Hi all, Just to clarify: filenames can be written (by different users) in different locales. Therefore, one should treat filesnames as abstract entitities (sequences of bytes) since one can't sensibly convert a filename to a string (if the locale in which it was created is unknown). If the above is true, we should just treat file names as an abstract data type (FilePath) with a set of operations to break them down in smaller pieces (directory, extension etc), to append them again, and to compare them. FilePath's can be created from strings, and even be shown. But showing and creating a filepath again would not be an identity (ie: makeFilePath . show /= id). (Ian: I haven't studied your proposal in detail, but I can't see directly why you propose a separate FilePath class?) All the best, -- Daan. David Roundy wrote:
On Sat, Jul 30, 2005 at 06:13:21PM +0200, Udo Stenzel wrote:
Ian Lynagh wrote:
With it's closer adherence to the Haskell 98 report, it is no longer possible with hugs to manipulate files using the standard IO functions if the filenames are not representable in your locale.

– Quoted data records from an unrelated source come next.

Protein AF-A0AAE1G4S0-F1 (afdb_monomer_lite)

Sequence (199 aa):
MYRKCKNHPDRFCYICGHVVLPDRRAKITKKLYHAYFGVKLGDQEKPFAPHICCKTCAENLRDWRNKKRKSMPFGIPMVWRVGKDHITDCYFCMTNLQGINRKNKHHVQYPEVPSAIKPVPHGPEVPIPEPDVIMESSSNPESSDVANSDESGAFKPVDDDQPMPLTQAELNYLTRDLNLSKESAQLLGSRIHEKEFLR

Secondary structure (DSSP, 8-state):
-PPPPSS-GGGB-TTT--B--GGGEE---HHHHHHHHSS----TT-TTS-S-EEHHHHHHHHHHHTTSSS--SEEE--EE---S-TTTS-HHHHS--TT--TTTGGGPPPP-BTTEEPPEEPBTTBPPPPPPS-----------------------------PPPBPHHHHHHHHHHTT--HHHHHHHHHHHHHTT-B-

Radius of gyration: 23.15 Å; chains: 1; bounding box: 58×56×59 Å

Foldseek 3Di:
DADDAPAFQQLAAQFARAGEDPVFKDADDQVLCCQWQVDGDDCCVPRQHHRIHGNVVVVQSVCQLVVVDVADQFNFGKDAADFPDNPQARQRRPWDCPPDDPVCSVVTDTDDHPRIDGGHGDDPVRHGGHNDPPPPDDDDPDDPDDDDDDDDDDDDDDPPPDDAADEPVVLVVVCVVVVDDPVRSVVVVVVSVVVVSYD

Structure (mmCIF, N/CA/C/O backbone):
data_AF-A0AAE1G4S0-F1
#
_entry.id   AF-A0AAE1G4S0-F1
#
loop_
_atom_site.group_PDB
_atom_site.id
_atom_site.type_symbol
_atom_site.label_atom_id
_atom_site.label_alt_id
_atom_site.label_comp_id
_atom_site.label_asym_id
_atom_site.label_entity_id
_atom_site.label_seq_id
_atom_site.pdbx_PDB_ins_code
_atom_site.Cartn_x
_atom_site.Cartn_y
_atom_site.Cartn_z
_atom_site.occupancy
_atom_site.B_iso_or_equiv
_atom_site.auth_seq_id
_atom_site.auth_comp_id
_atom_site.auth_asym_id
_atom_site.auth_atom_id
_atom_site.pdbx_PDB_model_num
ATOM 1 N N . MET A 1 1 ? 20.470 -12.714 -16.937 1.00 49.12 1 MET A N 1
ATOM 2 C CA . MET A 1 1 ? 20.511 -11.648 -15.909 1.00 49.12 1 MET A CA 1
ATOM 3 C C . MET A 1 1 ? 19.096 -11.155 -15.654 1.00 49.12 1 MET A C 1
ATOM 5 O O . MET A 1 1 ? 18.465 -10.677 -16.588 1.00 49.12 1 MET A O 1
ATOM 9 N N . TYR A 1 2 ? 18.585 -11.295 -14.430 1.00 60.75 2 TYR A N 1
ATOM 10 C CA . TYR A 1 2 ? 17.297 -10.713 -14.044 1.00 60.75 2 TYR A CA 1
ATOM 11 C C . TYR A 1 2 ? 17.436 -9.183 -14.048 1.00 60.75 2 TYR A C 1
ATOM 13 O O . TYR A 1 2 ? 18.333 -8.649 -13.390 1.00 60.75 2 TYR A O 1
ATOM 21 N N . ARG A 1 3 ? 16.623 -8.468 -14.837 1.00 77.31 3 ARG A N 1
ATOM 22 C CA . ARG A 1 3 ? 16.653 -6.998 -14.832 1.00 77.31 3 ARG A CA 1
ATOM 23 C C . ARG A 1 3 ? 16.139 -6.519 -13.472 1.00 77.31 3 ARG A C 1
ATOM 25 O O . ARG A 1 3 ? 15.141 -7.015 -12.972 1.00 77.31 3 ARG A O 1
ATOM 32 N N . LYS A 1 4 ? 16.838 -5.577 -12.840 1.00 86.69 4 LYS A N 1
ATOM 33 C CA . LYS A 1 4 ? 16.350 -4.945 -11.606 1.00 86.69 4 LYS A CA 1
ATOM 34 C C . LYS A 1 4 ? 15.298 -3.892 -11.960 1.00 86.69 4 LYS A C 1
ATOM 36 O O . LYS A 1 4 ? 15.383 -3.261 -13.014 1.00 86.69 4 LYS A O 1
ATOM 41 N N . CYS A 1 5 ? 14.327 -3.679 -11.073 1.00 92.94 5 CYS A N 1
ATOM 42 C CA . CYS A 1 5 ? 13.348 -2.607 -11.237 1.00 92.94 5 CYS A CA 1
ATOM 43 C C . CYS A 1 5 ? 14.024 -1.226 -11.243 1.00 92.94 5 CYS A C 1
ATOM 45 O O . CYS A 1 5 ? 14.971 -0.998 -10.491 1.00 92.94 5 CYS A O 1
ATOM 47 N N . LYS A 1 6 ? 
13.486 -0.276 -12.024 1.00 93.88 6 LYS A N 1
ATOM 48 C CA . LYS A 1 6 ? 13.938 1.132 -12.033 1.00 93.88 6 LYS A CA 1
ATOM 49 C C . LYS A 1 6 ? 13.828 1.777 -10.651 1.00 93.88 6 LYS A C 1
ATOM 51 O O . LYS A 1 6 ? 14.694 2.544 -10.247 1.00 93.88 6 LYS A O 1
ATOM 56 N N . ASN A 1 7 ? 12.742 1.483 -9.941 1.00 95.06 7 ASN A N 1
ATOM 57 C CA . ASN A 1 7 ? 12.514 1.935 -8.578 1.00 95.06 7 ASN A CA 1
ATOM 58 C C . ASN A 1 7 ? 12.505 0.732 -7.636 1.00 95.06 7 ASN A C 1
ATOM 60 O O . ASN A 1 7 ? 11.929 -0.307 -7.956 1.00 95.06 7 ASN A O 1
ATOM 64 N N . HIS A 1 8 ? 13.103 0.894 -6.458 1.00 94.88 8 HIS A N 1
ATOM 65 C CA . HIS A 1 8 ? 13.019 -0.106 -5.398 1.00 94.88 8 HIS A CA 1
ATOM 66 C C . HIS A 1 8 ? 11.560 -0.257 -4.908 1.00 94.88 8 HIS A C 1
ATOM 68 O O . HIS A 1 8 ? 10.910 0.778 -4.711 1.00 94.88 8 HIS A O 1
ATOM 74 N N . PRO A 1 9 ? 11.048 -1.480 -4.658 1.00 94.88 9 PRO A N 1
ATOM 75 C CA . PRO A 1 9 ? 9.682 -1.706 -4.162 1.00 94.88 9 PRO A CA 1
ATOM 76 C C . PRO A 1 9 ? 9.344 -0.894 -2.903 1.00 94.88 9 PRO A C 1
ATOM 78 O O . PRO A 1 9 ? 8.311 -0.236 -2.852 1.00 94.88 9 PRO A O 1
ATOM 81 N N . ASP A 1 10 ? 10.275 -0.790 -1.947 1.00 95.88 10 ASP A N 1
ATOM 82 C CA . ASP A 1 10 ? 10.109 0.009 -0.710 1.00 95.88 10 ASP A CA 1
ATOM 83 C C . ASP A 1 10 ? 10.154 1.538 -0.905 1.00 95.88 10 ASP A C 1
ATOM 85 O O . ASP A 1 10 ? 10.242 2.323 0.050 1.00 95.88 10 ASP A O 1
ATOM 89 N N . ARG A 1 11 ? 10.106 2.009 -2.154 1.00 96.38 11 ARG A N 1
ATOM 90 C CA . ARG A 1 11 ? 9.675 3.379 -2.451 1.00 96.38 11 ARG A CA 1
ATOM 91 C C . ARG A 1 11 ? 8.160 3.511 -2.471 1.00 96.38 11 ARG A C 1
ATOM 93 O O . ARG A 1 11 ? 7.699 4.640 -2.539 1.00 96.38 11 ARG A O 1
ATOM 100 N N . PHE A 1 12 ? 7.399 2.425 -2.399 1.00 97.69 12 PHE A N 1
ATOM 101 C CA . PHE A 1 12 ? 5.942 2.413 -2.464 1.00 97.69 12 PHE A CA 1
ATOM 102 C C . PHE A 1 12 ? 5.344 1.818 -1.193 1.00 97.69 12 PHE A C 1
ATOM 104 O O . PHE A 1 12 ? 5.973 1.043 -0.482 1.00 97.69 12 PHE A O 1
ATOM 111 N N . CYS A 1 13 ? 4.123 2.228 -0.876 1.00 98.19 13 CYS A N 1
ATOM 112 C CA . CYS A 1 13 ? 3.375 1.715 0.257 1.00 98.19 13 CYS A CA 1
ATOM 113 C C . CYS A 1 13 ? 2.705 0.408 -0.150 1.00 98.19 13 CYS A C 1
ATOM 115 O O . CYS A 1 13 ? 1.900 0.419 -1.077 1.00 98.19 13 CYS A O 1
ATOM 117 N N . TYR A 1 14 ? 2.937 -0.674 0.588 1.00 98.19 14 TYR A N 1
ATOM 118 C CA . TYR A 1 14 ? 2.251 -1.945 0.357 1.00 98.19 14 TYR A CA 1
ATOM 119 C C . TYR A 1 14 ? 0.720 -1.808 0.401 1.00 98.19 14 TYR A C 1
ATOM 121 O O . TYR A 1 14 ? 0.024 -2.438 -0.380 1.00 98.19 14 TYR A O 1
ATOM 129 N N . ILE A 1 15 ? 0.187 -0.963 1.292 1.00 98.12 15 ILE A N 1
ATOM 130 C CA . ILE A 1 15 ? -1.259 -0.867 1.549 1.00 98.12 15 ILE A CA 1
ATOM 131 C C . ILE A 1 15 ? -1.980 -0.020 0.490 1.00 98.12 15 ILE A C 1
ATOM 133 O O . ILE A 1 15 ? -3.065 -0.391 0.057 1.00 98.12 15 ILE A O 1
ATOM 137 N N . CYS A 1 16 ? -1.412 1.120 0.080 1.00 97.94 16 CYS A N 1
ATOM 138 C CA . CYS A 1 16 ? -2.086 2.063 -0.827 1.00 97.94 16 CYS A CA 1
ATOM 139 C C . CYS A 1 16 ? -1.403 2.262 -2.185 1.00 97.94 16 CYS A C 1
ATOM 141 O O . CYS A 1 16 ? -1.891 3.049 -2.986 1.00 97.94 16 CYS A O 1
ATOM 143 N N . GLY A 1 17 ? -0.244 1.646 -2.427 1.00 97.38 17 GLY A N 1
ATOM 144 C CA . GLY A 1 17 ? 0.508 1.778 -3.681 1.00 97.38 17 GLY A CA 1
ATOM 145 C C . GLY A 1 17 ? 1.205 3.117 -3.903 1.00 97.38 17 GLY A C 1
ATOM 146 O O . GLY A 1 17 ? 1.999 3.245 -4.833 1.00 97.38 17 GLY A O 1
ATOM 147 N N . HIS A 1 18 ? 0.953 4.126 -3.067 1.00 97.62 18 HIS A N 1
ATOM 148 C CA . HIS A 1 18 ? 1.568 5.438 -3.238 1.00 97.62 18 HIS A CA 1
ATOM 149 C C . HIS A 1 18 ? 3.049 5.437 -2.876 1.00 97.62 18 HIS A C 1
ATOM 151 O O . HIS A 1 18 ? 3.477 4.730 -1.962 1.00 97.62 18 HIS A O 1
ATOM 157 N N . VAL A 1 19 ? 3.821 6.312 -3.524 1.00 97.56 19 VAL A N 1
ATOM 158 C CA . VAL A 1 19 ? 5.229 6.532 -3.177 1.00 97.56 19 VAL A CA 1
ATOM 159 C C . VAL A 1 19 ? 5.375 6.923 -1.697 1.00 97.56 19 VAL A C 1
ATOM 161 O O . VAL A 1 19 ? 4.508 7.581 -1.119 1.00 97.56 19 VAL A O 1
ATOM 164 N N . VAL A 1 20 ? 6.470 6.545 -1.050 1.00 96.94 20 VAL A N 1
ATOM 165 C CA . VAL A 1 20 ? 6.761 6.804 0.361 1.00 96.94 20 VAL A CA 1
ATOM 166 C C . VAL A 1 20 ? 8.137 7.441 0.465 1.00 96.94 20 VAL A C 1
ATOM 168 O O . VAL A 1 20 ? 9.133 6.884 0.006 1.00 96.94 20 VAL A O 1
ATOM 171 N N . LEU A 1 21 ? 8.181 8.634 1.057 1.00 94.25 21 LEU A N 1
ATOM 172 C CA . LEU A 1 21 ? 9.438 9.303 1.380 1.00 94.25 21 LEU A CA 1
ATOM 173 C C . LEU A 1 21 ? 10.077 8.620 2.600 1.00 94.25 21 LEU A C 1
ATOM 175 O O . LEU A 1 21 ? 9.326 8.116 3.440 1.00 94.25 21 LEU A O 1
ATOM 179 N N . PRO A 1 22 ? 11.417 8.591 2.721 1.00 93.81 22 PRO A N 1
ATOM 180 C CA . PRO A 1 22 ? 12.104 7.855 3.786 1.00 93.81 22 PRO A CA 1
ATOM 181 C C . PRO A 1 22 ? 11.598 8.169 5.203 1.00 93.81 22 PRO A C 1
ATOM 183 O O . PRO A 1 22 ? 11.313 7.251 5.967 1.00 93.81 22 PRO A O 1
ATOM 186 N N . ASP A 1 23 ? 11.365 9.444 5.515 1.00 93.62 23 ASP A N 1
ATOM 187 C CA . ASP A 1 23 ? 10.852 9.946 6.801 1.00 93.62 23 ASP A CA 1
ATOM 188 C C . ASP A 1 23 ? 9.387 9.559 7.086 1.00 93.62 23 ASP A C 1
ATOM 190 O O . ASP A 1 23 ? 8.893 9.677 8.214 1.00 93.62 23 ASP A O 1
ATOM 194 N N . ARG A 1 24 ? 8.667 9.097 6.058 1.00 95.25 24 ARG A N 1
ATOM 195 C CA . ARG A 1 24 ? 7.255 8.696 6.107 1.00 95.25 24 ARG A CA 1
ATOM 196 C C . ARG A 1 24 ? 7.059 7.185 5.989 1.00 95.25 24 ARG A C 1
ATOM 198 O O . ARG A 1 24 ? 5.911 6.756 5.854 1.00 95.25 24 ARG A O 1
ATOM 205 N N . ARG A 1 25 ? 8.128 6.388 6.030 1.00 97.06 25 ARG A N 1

Note that this basically means your filesystem is broken. This situation can only occur if a filesystem is written in one and then read in another locale. [...]
That is true, but on any multiuser system it's quite a reasonable scenario to have different users using different locales. It's an embarrassing scenario that I can't write a tool in Haskell that recursively deletes a directory in which there are files that aren't representable in my current locale... or display the contents of such files, or anything else.

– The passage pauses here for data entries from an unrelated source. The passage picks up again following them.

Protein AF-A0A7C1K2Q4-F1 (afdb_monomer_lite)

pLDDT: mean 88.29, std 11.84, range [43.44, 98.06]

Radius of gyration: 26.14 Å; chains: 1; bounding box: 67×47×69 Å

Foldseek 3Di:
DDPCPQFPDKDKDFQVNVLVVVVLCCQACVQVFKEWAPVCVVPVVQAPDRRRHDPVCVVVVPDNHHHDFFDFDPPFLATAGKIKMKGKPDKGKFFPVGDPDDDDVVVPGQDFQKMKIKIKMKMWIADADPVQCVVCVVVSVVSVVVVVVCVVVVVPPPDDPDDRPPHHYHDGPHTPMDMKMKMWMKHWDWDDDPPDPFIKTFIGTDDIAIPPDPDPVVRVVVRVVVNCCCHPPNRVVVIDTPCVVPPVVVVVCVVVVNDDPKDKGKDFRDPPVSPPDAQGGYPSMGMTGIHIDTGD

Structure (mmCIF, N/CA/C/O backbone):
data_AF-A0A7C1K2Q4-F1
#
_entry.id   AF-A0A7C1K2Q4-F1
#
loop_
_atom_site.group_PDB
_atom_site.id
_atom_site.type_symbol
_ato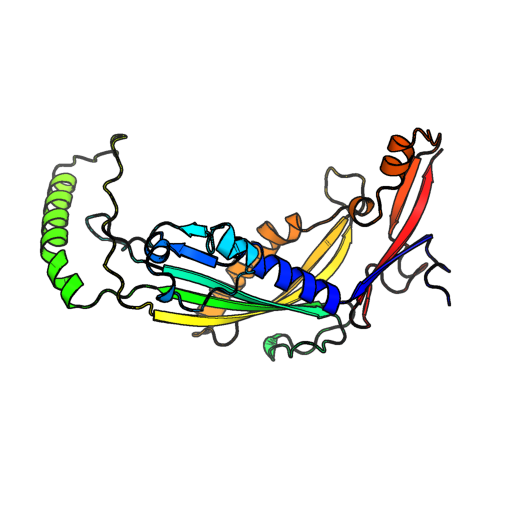m_site.label_atom_id
_atom_site.label_alt_id
_atom_site.label_comp_id
_atom_site.label_asym_id
_atom_site.label_entity_id
_atom_site.label_seq_id
_atom_site.pdbx_PDB_ins_code
_atom_site.Cartn_x
_atom_site.Cartn_y
_atom_site.Cartn_z
_atom_site.occupancy
_atom_site.B_iso_or_equiv
_atom_site.auth_seq_id
_atom_site.auth_comp_id
_atom_site.auth_asym_id
_atom_site.auth_atom_id
_atom_site.pdbx_PDB_model_num
ATOM 1 N N . MET A 1 1 ? -22.991 -12.572 28.149 1.00 51.09 1 MET A N 1
ATOM 2 C CA . MET A 1 1 ? -22.773 -11.199 28.647 1.00 51.09 1 MET A CA 1
ATOM 3 C C . MET A 1 1 ? -23.017 -10.274 27.479 1.00 51.09 1 MET A C 1
ATOM 5 O O . MET A 1 1 ? -22.610 -10.628 26.375 1.00 51.09 1 MET A O 1
ATOM 9 N N . ALA A 1 2 ? -23.765 -9.195 27.675 1.00 68.19 2 ALA A N 1
ATOM 10 C CA . ALA A 1 2 ? -23.988 -8.231 26.609 1.00 68.19 2 ALA A CA 1
ATOM 11 C C . ALA A 1 2 ? -22.693 -7.439 26.381 1.00 68.19 2 ALA A C 1
ATOM 13 O O . ALA A 1 2 ? -21.948 -7.155 27.318 1.00 68.19 2 ALA A O 1
ATOM 14 N N . PHE A 1 3 ? -22.400 -7.095 25.126 1.00 62.00 3 PHE A N 1
ATOM 15 C CA . PHE A 1 3 ? -21.163 -6.394 24.755 1.00 62.00 3 PHE A CA 1
ATOM 16 C C . PHE A 1 3 ? -21.040 -4.992 25.375 1.00 62.00 3 PHE A C 1
ATOM 18 O O . PHE A 1 3 ? -19.949 -4.439 25.396 1.00 62.00 3 PHE A O 1
ATOM 25 N N . THR A 1 4 ? -22.133 -4.459 25.923 1.00 72.00 4 THR A N 1
ATOM 26 C CA . THR A 1 4 ? -22.225 -3.164 26.608 1.00 72.00 4 THR A CA 1
ATOM 27 C C . THR A 1 4 ? -22.246 -3.285 28.134 1.00 72.00 4 THR A C 1
ATOM 29 O O . THR A 1 4 ? -22.422 -2.292 28.825 1.00 72.00 4 THR A O 1
ATOM 32 N N . ASP A 1 5 ? -22.059 -4.480 28.708 1.00 75.62 5 ASP A N 1
ATOM 33 C CA . ASP A 1 5 ? -22.046 -4.640 30.174 1.00 75.62 5 ASP A CA 1
ATOM 34 C C . ASP A 1 5 ? -20.876 -3.876 30.831 1.00 75.62 5 ASP A C 1
ATOM 36 O O . ASP A 1 5 ? -20.851 -3.689 32.046 1.00 75.62 5 ASP A O 1
ATOM 40 N N . ARG A 1 6 ? -19.873 -3.475 30.035 1.00 81.62 6 ARG A N 1
ATOM 41 C CA . ARG A 1 6 ? -18.642 -2.813 30.494 1.00 81.62 6 ARG A CA 1
ATOM 42 C C . ARG A 1 6 ? -18.201 -1.637 29.618 1.00 81.62 6 ARG A C 1
ATOM 44 O O . ARG A 1 6 ? -17.087 -1.150 29.783 1.00 81.62 6 ARG A O 1
ATOM 51 N N . CYS A 1 7 ? -19.038 -1.212 28.675 1.00 85.88 7 CYS A N 1
ATOM 52 C CA . CYS A 1 7 ? -18.804 -0.044 27.829 1.00 85.88 7 CYS A CA 1
ATOM 53 C C . CYS A 1 7 ? -20.141 0.551 27.384 1.00 85.88 7 CYS A C 1
ATOM 55 O O . CYS A 1 7 ? -21.145 -0.156 27.320 1.00 85.88 7 CYS A O 1
ATOM 57 N N . ASP A 1 8 ? -20.149 1.830 27.031 1.00 86.50 8 ASP A N 1
ATOM 58 C CA . ASP A 1 8 ? -21.381 2.504 26.619 1.00 86.50 8 ASP A CA 1
ATOM 59 C C . ASP A 1 8 ? -21.631 2.362 25.116 1.00 86.50 8 ASP A C 1
ATOM 61 O O . ASP A 1 8 ? -22.773 2.275 24.667 1.00 86.50 8 ASP A O 1
ATOM 65 N N . ILE A 1 9 ? -20.555 2.310 24.325 1.00 86.62 9 ILE A N 1
ATOM 66 C CA . ILE A 1 9 ? -20.606 2.110 22.878 1.00 86.62 9 ILE A CA 1
ATOM 67 C C . ILE A 1 9 ? -19.712 0.930 22.508 1.00 86.62 9 ILE A C 1
ATOM 69 O O . ILE A 1 9 ? -18.550 0.847 22.908 1.00 86.62 9 ILE A O 1
ATOM 73 N N . PHE A 1 10 ? -20.268 0.020 21.712 1.00 88.31 10 PHE A N 1
ATOM 74 C CA . PHE A 1 10 ? -19.562 -1.112 21.126 1.00 88.31 10 PHE A CA 1
ATOM 75 C C . PHE A 1 10 ? -19.678 -1.051 19.605 1.00 88.31 10 PHE A C 1
ATOM 77 O O . PHE A 1 10 ? -20.779 -0.978 19.057 1.00 88.31 10 PHE A O 1
ATOM 84 N N . GLY A 1 11 ? -18.534 -1.106 18.929 1.00 88.50 11 GLY A N 1
ATOM 85 C CA . GLY A 1 11 ? -18.449 -1.221 17.479 1.00 88.50 11 GLY A CA 1
ATOM 86 C C . GLY A 1 11 ? -17.610 -2.429 17.097 1.00 88.50 11 GLY A C 1
ATOM 87 O O . GLY A 1 11 ? -16.579 -2.694 17.713 1.00 88.50 11 GLY A O 1
ATOM 88 N N . SER A 1 12 ? -18.031 -3.155 16.065 1.00 90.88 12 SER A N 1
ATOM 89 C CA . SER A 1 12 ? -17.211 -4.212 15.478 1.00 90.88 12 SER A CA 1
ATOM 90 C C . SER A 1 12 ? -17.323 -4.227 13.963 1.00 90.88 12 SER A C 1
ATOM 92 O O . SER A 1 12 ? -18.365 -3.898 13.392 1.00 90.88 12 SER A O 1
ATOM 94 N N . VAL A 1 13 ? -16.230 -4.611 13.315 1.00 92.00 13 VAL A N 1
ATOM 95 C CA . VAL A 1 13 ? -16.171 -4.829 11.873 1.00 92.00 13 VAL A CA 1
ATOM 96 C C . VAL A 1 13 ? -15.489 -6.160 11.591 1.00 92.00 13 VAL A C 1
ATOM 98 O O . VAL A 1 13 ? -14.451 -6.475 12.170 1.00 92.00 13 VAL A O 1
ATOM 101 N N . GLN A 1 14 ? -16.093 -6.950 10.706 1.00 94.38 14 GLN A N 1
ATOM 102 C CA . GLN A 1 14 ? -15.537 -8.223 10.254 1.00 94.38 14 GLN A CA 1
ATOM 103 C C . GLN A 1 14 ? -14.541 -8.012 9.116 1.00 94.38 14 GLN A C 1
ATOM 105 O O . GLN A 1 14 ? -14.777 -7.189 8.224 1.00 94.38 14 GLN A O 1
ATOM 110 N N . GLU A 1 15 ? -13.484 -8.822 9.099 1.00 94.19 15 GLU A N 1
ATOM 111 C CA . GLU A 1 15 ? -12.464 -8.820 8.043 1.00 94.19 15 GLU A CA 1
ATOM 112 C C . GLU A 1 15 ? -13.070 -8.963 6.637 1.00 94.19 15 GLU A C 1
ATOM 114 O O . GLU A 1 15 ? -12.677 -8.259 5.708 1.00 94.19 15 GLU A O 1
ATOM 119 N N . GLU A 1 16 ? -14.106 -9.798 6.473 1.00 94.69 16 GLU A N 1
ATOM 120 C CA . GLU A 1 16 ? -14.770 -10.008 5.184 1.00 94.69 16 GLU A CA 1
ATOM 121 C C . GLU A 1 16 ? -15.447 -8.717 4.695 1.00 94.69 16 GLU A C 1
ATOM 123 O O . GLU A 1 16 ? -15.467 -8.411 3.501 1.00 94.69 16 GLU A O 1
ATOM 128 N N . GLY A 1 17 ? -15.993 -7.923 5.622 1.00 93.94 17 GLY A N 1
ATOM 129 C CA . GLY A 1 17 ? -16.527 -6.595 5.330 1.00 93.94 17 GLY A CA 1
ATOM 130 C C . GLY A 1 17 ? -15.445 -5.661 4.791 1.00 93.94 17 GLY A C 1
ATOM 131 O O . GLY A 1 17 ? -15.635 -5.054 3.736 1.00 93.94 17 GLY A O 1
ATOM 132 N N . ILE A 1 18 ? -14.292 -5.608 5.460 1.00 92.94 18 ILE A N 1
ATOM 133 C CA . ILE A 1 18 ? -13.154 -4.773 5.047 1.00 92.94 18 ILE A CA 1
ATOM 134 C C . ILE A 1 18 ? -12.636 -5.213 3.676 1.00 92.94 18 ILE A C 1
ATOM 136 O O . ILE A 1 18 ? -12.526 -4.388 2.770 1.00 92.94 18 ILE A O 1
ATOM 140 N N . ASN A 1 19 ? -12.403 -6.510 3.479 1.00 95.75 19 ASN A N 1
ATOM 141 C CA . ASN A 1 19 ? -11.923 -7.063 2.212 1.00 95.75 19 ASN A CA 1
ATOM 142 C C . ASN A 1 19 ? -12.886 -6.777 1.048 1.00 95.75 19 ASN A C 1
ATOM 144 O O . ASN A 1 19 ? -12.451 -6.467 -0.065 1.00 95.75 19 ASN A O 1
ATOM 148 N N . ARG A 1 20 ? -14.206 -6.820 1.287 1.00 95.50 20 ARG A N 1
ATOM 149 C CA . ARG A 1 20 ? -15.212 -6.414 0.289 1.00 95.50 20 ARG A CA 1
ATOM 150 C C . ARG A 1 20 ? -15.099 -4.935 -0.069 1.00 95.50 20 ARG A C 1
ATOM 152 O O . ARG A 1 20 ? -15.122 -4.610 -1.256 1.00 95.50 20 ARG A O 1
ATOM 159 N N . VAL A 1 21 ? -14.949 -4.057 0.924 1.00 94.69 21 VAL A N 1
ATOM 160 C CA . VAL A 1 21 ? -14.773 -2.614 0.700 1.00 94.69 21 VAL A CA 1
ATOM 161 C C . VAL A 1 21 ? -13.483 -2.338 -0.068 1.00 94.69 21 VAL A C 1
ATOM 163 O O . VAL A 1 21 ? -13.525 -1.632 -1.070 1.00 94.69 21 VAL A O 1
ATOM 166 N N . VAL A 1 22 ? -12.359 -2.937 0.331 1.00 93.94 22 VAL A N 1
ATOM 167 C CA . VAL A 1 22 ? -11.066 -2.797 -0.359 1.00 93.94 22 VAL A CA 1
ATOM 168 C C . VAL A 1 22 ? -11.191 -3.184 -1.830 1.00 93.94 22 VAL A C 1
ATOM 170 O O . VAL A 1 22 ? -10.867 -2.385 -2.709 1.00 93.94 22 VAL A O 1
ATOM 173 N N . ARG A 1 23 ? -11.749 -4.366 -2.121 1.00 95.19 23 ARG A N 1
ATOM 174 C CA . ARG A 1 23 ? -11.964 -4.825 -3.500 1.00 95.19 23 ARG A CA 1
ATOM 175 C C . ARG A 1 23 ? -12.857 -3.871 -4.289 1.00 95.19 23 ARG A C 1
ATOM 177 O O . ARG A 1 23 ? -12.573 -3.586 -5.450 1.00 95.19 23 ARG A O 1
ATOM 184 N N . HIS A 1 24 ? -13.919 -3.366 -3.665 1.00 95.50 24 HIS A N 1
ATOM 185 C CA . HIS A 1 24 ? -14.811 -2.397 -4.290 1.00 95.50 24 HIS A CA 1
ATOM 186 C C . HIS A 1 24 ? -14.077 -1.091 -4.627 1.00 95.50 24 HIS A C 1
ATOM 188 O O . HIS A 1 24 ? -14.178 -0.607 -5.752 1.00 95.50 24 HIS A O 1
ATOM 194 N N . VAL A 1 25 ? -13.278 -0.554 -3.701 1.00 95.50 25 VAL A N 1
ATOM 195 C CA . VAL A 1 25 ? -12.470 0.653 -3.928 1.00 95.50 25 VAL A CA 1
ATOM 196 C C . VAL A 1 25 ? -11.459 0.439 -5.055 1.00 95.50 25 VAL A C 1
ATOM 198 O O . VAL A 1 25 ? -11.364 1.292 -5.934 1.00 95.50 25 VAL A O 1
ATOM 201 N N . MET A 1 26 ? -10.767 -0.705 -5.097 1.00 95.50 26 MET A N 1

This "problem" cannot really be fixed, only worked around.
On the contrary, the problem *can* be fixed, by only requiring that filenames be converted to unicode if necesary. For many purposes (possibly even *most* purposes), knowledge of the character encoding is completely unnecesary.
More to the point, the "problem" is inherent in the langage, not the filesystem--or perhaps you'd prefer to say that it's a problem with writing portable code. The point is that it would seem best to present an API which makes it possible to write portable code. On POSIX filesystems filenames are not sequences of unicode characters, and treating them as such causes trouble.
UTF-8: 65533 = U+FFFD = "replacement character"
================= Proposed solution =================
I have a simpler proposal: allocate 128 "replacement characters" in the "Vendor Zone" of Unicode. Their purpose is as place holders for incorrect UTF8. Then use these replacement characters when decoding UTF8 and reproduce the original, broken, code when re-encoding. Under ordinary circumstances these codes should never occur in strings.
I guess you'd then want a couple of functions in the IO monad to convert between FilePath and CString (or something we could actually use)?
While your suggestion would solve the problem of being unable to access some files, it would also result in FilePaths themselves (without conversion routines) being useless for purposes other than actually accessing the same files.